[Records from a data source]
_ _ _ _ _
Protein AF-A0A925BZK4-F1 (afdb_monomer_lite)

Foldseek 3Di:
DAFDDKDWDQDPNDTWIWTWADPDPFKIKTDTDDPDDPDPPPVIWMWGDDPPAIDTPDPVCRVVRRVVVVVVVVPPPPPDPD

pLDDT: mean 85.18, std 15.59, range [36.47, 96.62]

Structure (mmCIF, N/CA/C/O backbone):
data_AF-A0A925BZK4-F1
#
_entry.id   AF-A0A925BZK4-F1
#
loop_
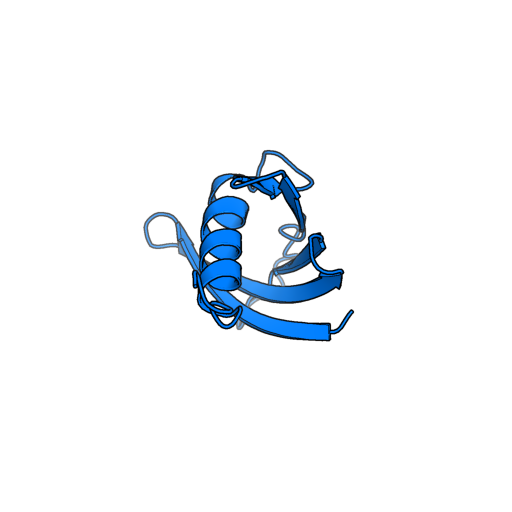_atom_site.group_PDB
_atom_site.id
_atom_site.type_symbol
_atom_site.label_atom_id
_atom_site.label_alt_id
_atom_site.label_comp_id
_atom_site.label_asym_id
_atom_site.label_entity_id
_atom_site.label_seq_id
_atom_site.pdbx_PDB_ins_code
_atom_site.Cartn_x
_atom_site.Cartn_y
_atom_site.Cartn_z
_atom_site.occupancy
_atom_site.B_iso_or_equiv
_atom_site.auth_seq_id
_atom_site.auth_comp_id
_atom_site.auth_asym_id
_atom_site.auth_atom_id
_atom_site.pdbx_PDB_model_num
ATOM 1 N N . MET A 1 1 ? -8.206 -12.995 2.911 1.00 80.50 1 MET A N 1
ATOM 2 C CA . MET A 1 1 ? -7.670 -11.792 2.257 1.00 80.50 1 MET A CA 1
ATOM 3 C C . MET A 1 1 ? -8.459 -11.601 0.989 1.00 80.50 1 MET A C 1
ATOM 5 O O . MET A 1 1 ? -8.587 -12.568 0.244 1.00 80.50 1 MET A O 1
ATOM 9 N N . ASP A 1 2 ? -8.981 -10.403 0.771 1.00 91.62 2 ASP A N 1
ATOM 10 C CA . ASP A 1 2 ? -9.825 -10.098 -0.384 1.00 91.62 2 ASP A CA 1
ATOM 11 C C . ASP A 1 2 ? -9.084 -9.147 -1.316 1.00 91.62 2 ASP A C 1
ATOM 13 O O . ASP A 1 2 ? -8.563 -8.129 -0.868 1.00 91.62 2 ASP A O 1
ATOM 17 N N . PHE A 1 3 ? -9.014 -9.471 -2.608 1.00 93.62 3 PHE A N 1
ATOM 18 C CA . PHE A 1 3 ? -8.455 -8.555 -3.603 1.00 93.62 3 PHE A CA 1
ATOM 19 C C . PHE A 1 3 ? -9.314 -7.290 -3.698 1.00 93.62 3 PHE A C 1
ATOM 21 O O . PHE A 1 3 ? -10.538 -7.387 -3.804 1.00 93.62 3 PHE A O 1
ATOM 28 N N . ILE A 1 4 ? -8.676 -6.116 -3.695 1.00 94.38 4 ILE A N 1
ATOM 29 C CA . ILE A 1 4 ? -9.366 -4.823 -3.768 1.00 94.38 4 ILE A CA 1
ATOM 30 C C . ILE A 1 4 ? -9.095 -4.140 -5.109 1.00 94.38 4 ILE A C 1
ATOM 32 O O . ILE A 1 4 ? -10.037 -3.821 -5.833 1.00 94.38 4 ILE A O 1
ATOM 36 N N . PHE A 1 5 ? -7.824 -3.908 -5.451 1.00 94.69 5 PHE A N 1
ATOM 37 C CA . PHE A 1 5 ? -7.438 -3.213 -6.682 1.00 94.69 5 PHE A CA 1
ATOM 38 C C . PHE A 1 5 ? -5.965 -3.433 -7.043 1.00 94.69 5 PHE A C 1
ATOM 40 O O . PHE A 1 5 ? -5.179 -3.963 -6.258 1.00 94.69 5 PHE A O 1
ATOM 47 N N . HIS A 1 6 ? -5.597 -2.984 -8.246 1.00 94.56 6 HIS A N 1
ATOM 48 C CA . HIS A 1 6 ? -4.205 -2.842 -8.662 1.00 94.56 6 HIS A CA 1
ATOM 49 C C . HIS A 1 6 ? -3.764 -1.385 -8.494 1.00 94.56 6 HIS A C 1
ATOM 51 O O . HIS A 1 6 ? -4.390 -0.493 -9.069 1.00 94.56 6 HIS A O 1
ATOM 57 N N . SER A 1 7 ? -2.679 -1.157 -7.761 1.00 93.75 7 SER A N 1
ATOM 58 C CA . SER A 1 7 ? -2.016 0.142 -7.631 1.00 93.75 7 SER A CA 1
ATOM 59 C C . SER A 1 7 ? -0.814 0.234 -8.573 1.00 93.75 7 SER A C 1
ATOM 61 O O . SER A 1 7 ? -0.122 -0.759 -8.828 1.00 93.75 7 SER A O 1
ATOM 63 N N . VAL A 1 8 ? -0.554 1.436 -9.091 1.00 93.00 8 VAL A N 1
ATOM 64 C CA . VAL A 1 8 ? 0.638 1.745 -9.889 1.00 93.00 8 VAL A CA 1
ATOM 65 C C . VAL A 1 8 ? 1.333 2.955 -9.282 1.00 93.00 8 VAL A C 1
ATOM 67 O O . VAL A 1 8 ? 0.860 4.082 -9.415 1.00 93.00 8 VAL A O 1
ATOM 70 N N . PHE A 1 9 ? 2.479 2.716 -8.656 1.00 90.75 9 PHE A N 1
ATOM 71 C CA . PHE A 1 9 ? 3.321 3.749 -8.066 1.00 90.75 9 PHE A CA 1
ATOM 72 C C . PHE A 1 9 ? 4.435 4.134 -9.046 1.00 90.75 9 PHE A C 1
ATOM 74 O O . PHE A 1 9 ? 5.133 3.260 -9.563 1.00 90.75 9 PHE A O 1
ATOM 81 N N . ASP A 1 10 ? 4.603 5.427 -9.324 1.00 88.94 10 ASP A N 1
ATOM 82 C CA . ASP A 1 10 ? 5.673 5.938 -10.188 1.00 88.94 10 ASP A CA 1
ATOM 83 C C . ASP A 1 10 ? 6.797 6.541 -9.340 1.00 88.94 10 ASP A C 1
ATOM 85 O O . ASP A 1 10 ? 6.632 7.583 -8.709 1.00 88.94 10 ASP A O 1
ATOM 89 N N . ASP A 1 11 ? 7.949 5.875 -9.342 1.00 84.25 11 ASP A N 1
ATOM 90 C CA . ASP A 1 11 ? 9.167 6.319 -8.671 1.00 84.25 11 ASP A CA 1
ATOM 91 C C . ASP A 1 11 ? 10.134 6.888 -9.714 1.00 84.25 11 ASP A C 1
ATOM 93 O O . ASP A 1 11 ? 10.915 6.162 -10.336 1.00 84.25 11 ASP A O 1
ATOM 97 N N . LYS A 1 12 ? 10.039 8.199 -9.965 1.00 86.94 12 LYS A N 1
ATOM 98 C CA . LYS A 1 12 ? 10.930 8.937 -10.884 1.00 86.94 12 LYS A CA 1
ATOM 99 C C . LYS A 1 12 ? 11.019 8.295 -12.280 1.00 86.94 12 LYS A C 1
ATOM 101 O O . LYS A 1 12 ? 12.098 8.213 -12.868 1.00 86.94 12 LYS A O 1
ATOM 106 N N . GLY A 1 13 ? 9.889 7.842 -12.822 1.00 82.69 13 GLY A N 1
ATOM 107 C CA . GLY A 1 13 ? 9.805 7.171 -14.123 1.00 82.69 13 GLY A CA 1
ATOM 108 C C . GLY A 1 13 ? 9.968 5.649 -14.070 1.00 82.69 13 GLY A C 1
ATOM 109 O O . GLY A 1 13 ? 9.870 4.990 -15.109 1.00 82.69 13 GLY A O 1
ATOM 110 N N . HIS A 1 14 ? 10.177 5.067 -12.888 1.00 83.50 14 HIS A N 1
ATOM 111 C CA . HIS A 1 14 ? 10.123 3.626 -12.662 1.00 83.50 14 HIS A CA 1
ATOM 112 C C . HIS A 1 14 ? 8.781 3.236 -12.043 1.00 83.50 14 HIS A C 1
ATOM 114 O O . HIS A 1 14 ? 8.519 3.485 -10.870 1.00 83.50 14 HIS A O 1
ATOM 120 N N . ARG A 1 15 ? 7.928 2.580 -12.835 1.00 87.19 15 ARG A N 1
ATOM 121 C CA . ARG A 1 15 ? 6.620 2.111 -12.366 1.00 87.19 15 ARG A CA 1
ATOM 122 C C . ARG A 1 15 ? 6.745 0.807 -11.587 1.00 87.19 15 ARG A C 1
ATOM 124 O O . ARG A 1 15 ? 7.240 -0.185 -12.126 1.00 87.19 15 ARG A O 1
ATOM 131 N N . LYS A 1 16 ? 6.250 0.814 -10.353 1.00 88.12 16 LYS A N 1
_ _ _ _ _
• [Activity]:
All that is wanted is the stretch of lines above from the one containing "ATOM 32 O O" through the one containing "ATOM 48 C CA", duplicated exactly.

• [Answer box]:
ATOM 32 O O . ILE A 1 4 ? -10.037 -3.821 -5.833 1.00 94.38 4 ILE A O 1
ATOM 36 N N . PHE A 1 5 ? -7.824 -3.908 -5.451 1.00 94.69 5 PHE A N 1
ATOM 37 C CA . PHE A 1 5 ? -7.438 -3.213 -6.682 1.00 94.69 5 PHE A CA 1
ATOM 38 C C . PHE A 1 5 ? -5.965 -3.433 -7.043 1.00 94.69 5 PHE A C 1
ATOM 40 O O . PHE A 1 5 ? -5.179 -3.963 -6.258 1.00 94.69 5 PHE A O 1
ATOM 47 N N . HIS A 1 6 ? -5.597 -2.984 -8.246 1.00 94.56 6 HIS A N 1
ATOM 48 C CA . HIS A 1 6 ? -4.205 -2.842 -8.662 1.00 94.56 6 HIS A CA 1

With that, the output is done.